April 29, 1909
Aviation pioneer Pearl Laska Chamberlain was born to John W. and Lanie C. Bragg on Chestnut Mountain in Summers County, West Virginia. One of eight children, Chamberlain started out life as Lelia Pearl Bragg.
At the age of 17, Chamberlain became a school teacher; she remained in this profession to one extent or another until retiring in 1972. She also developed a strong interest in airborne transportation. In 1933, Chamberlain learned how to fly by piloting a Kinner Fleet biplane. Several years later, she put her teaching skills to effective use as an instructor for the Civilian Flight Training Program.
After the United States’ entry into World War II, Chamberlain joined the civilian pilots organization known as the Women Airforce Service Pilots (WASP). The attached photo of her was taken during her time as a WASP trainee. After being honorably discharged, she worked as a cryptologist at the Pentagon.
Another chapter of Chamberlain’s life began in 1944, when she moved to what was then the U.S. territory of Alaska. She worked far and wide within this future state as both a flight instructor and bush pilot. One of her record-setting achievements in that part of the world involved becoming the first woman to travel in the skies above the Alaska Highway while flying solo in single-engine plane in 1946. (The specific aircraft that she piloted for this milestone flight was a 1939 Piper J-4 Cub Coupe.) That same year, Chamberlain married merchant and fur dealer Lewis Lincoln Laska. Sadly, however, he died only two years later.
Chamberlain earned her undergraduate degree from the University of Alaska in 1955. She went on to receive a master’s degree from Miami University of Ohio in 1959. Chamberlain’s thesis focused on civilian aviation in Alaska. Later in life, she married fellow teacher Ed Chamberlain. They lived in California until his death in 1987. She then returned to Alaska, residing in Fairbanks until she moved to Nashville in 2007 to live with her son Lewis Lincoln Laska Jr. Chamberlain died in Nashville on November 22, 2012, at the age of 103.

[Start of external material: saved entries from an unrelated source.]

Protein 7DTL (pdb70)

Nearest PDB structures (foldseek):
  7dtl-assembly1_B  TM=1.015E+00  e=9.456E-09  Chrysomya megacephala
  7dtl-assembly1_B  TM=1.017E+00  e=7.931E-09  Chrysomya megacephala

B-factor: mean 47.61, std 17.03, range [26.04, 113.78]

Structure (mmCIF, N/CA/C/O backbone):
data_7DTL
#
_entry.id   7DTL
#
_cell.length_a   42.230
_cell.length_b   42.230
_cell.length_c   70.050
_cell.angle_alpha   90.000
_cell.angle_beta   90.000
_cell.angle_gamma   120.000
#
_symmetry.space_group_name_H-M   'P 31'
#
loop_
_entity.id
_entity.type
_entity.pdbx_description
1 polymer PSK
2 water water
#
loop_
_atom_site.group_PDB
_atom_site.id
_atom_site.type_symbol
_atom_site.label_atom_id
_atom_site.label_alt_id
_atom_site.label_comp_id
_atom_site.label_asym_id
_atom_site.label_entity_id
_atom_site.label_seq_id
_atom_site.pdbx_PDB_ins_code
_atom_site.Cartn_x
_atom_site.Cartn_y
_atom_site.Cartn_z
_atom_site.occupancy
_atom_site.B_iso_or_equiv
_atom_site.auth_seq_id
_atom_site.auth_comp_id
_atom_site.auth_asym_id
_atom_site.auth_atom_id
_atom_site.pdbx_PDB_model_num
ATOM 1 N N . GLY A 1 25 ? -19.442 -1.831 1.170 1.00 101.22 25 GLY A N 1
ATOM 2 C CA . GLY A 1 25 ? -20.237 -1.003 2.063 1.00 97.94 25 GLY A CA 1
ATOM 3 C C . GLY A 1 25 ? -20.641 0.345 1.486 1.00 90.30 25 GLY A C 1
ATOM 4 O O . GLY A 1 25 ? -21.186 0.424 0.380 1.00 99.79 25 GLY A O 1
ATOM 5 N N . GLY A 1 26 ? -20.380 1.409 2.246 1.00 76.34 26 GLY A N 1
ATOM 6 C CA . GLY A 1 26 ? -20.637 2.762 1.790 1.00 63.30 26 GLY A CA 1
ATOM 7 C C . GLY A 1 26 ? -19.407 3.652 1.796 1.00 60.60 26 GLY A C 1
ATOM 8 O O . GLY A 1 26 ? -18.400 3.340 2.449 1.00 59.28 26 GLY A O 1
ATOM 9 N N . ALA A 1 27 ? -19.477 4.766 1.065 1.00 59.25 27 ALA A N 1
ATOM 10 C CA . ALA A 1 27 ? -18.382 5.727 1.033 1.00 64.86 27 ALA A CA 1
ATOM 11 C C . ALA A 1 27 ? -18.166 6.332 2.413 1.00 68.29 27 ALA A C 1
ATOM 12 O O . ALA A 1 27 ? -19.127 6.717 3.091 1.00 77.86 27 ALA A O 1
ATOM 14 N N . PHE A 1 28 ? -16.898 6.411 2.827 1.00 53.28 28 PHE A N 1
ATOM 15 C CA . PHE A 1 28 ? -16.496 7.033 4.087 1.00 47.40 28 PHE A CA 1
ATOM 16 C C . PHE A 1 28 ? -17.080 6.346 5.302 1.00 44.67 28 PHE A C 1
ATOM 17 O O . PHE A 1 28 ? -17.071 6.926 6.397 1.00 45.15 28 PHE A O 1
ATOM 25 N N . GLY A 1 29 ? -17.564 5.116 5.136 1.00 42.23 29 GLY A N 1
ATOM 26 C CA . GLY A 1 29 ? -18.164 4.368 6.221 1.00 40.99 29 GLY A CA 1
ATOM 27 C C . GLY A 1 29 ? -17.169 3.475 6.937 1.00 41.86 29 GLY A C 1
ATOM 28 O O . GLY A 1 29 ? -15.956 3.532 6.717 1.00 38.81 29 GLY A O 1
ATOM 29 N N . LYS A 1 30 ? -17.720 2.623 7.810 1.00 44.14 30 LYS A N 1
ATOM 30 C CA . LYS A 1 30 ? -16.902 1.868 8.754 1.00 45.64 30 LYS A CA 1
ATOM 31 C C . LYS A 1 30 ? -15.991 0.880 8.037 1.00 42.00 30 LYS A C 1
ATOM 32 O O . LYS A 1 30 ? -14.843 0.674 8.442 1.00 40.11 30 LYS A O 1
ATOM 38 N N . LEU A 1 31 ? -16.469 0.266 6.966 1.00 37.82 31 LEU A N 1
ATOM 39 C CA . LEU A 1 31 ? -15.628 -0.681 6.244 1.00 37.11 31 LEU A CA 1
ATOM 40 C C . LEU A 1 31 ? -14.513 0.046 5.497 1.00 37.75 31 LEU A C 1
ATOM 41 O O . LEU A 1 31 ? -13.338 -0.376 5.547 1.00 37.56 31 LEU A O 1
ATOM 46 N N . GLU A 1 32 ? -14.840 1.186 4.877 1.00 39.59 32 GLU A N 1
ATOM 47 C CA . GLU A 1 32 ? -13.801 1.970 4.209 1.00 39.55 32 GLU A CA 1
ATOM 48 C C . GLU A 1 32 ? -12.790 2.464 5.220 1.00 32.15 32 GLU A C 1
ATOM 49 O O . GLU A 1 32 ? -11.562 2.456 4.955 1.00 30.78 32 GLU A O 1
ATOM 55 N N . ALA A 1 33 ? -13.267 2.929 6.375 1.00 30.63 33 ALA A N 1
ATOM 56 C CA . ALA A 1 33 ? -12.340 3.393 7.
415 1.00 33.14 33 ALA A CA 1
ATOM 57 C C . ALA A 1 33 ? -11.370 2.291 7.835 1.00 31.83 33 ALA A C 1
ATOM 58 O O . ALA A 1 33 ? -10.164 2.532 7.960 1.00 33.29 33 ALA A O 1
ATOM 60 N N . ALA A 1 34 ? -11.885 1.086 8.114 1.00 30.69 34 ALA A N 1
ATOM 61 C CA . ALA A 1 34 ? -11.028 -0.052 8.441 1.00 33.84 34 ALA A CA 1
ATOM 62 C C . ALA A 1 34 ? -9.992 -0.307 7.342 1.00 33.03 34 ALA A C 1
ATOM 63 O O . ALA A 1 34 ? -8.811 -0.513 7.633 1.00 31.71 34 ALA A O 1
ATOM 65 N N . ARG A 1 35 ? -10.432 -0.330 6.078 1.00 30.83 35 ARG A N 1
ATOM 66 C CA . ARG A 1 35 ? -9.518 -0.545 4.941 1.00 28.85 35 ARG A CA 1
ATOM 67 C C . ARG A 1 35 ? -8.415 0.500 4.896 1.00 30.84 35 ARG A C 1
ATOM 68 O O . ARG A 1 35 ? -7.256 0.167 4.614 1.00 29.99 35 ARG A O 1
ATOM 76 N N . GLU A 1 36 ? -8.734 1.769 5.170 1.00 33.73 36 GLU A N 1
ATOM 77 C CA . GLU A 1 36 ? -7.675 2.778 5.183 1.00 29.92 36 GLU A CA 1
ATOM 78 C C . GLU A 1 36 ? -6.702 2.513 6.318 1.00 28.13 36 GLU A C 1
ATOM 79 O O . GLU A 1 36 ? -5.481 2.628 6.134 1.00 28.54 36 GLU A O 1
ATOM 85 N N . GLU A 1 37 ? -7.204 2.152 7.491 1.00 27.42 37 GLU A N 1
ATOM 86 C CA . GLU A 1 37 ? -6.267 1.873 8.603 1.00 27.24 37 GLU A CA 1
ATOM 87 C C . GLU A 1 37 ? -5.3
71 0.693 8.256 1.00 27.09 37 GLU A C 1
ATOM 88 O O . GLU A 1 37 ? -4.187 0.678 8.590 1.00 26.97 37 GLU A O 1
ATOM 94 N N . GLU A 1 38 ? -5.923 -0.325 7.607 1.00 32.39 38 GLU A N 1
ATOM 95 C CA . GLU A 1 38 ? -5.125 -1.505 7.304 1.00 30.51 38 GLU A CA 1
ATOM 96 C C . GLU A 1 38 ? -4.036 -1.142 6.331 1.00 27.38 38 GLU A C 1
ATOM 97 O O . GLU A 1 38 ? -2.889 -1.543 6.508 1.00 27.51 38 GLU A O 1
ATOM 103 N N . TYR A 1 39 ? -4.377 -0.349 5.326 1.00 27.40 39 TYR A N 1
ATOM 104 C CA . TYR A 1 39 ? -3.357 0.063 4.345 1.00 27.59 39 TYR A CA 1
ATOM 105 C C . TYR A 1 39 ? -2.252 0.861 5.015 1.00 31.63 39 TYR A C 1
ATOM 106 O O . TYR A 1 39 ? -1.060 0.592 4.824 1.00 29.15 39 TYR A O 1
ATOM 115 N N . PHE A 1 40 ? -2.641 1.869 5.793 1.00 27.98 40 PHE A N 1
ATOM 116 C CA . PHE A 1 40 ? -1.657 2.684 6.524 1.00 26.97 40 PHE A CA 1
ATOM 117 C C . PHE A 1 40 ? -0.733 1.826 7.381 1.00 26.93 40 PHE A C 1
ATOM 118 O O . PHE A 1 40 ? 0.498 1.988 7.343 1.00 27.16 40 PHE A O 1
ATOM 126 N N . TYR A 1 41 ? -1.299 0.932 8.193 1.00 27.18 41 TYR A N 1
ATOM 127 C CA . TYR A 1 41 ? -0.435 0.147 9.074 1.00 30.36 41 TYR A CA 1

Chamberlain, who held a pilot’s certificate until she was 97, continued to fly planes well into her golden years. She was a lifetime member of the Ninety-Nines, the organization of women pilots that was founded in 1929 by Amelia Earhart and other female aviation trailblazers. Chamberlain received this organization’s Award of Achievement in 2007. In addition, she was given the Wright Brothers Master Pilot Award the previous year. Her obituary stated, “Gracious and even-tempered, Pearl allowed no nonsense when it came to flying, but asserted that every hour spent in the air gave a person an extra day on earth.”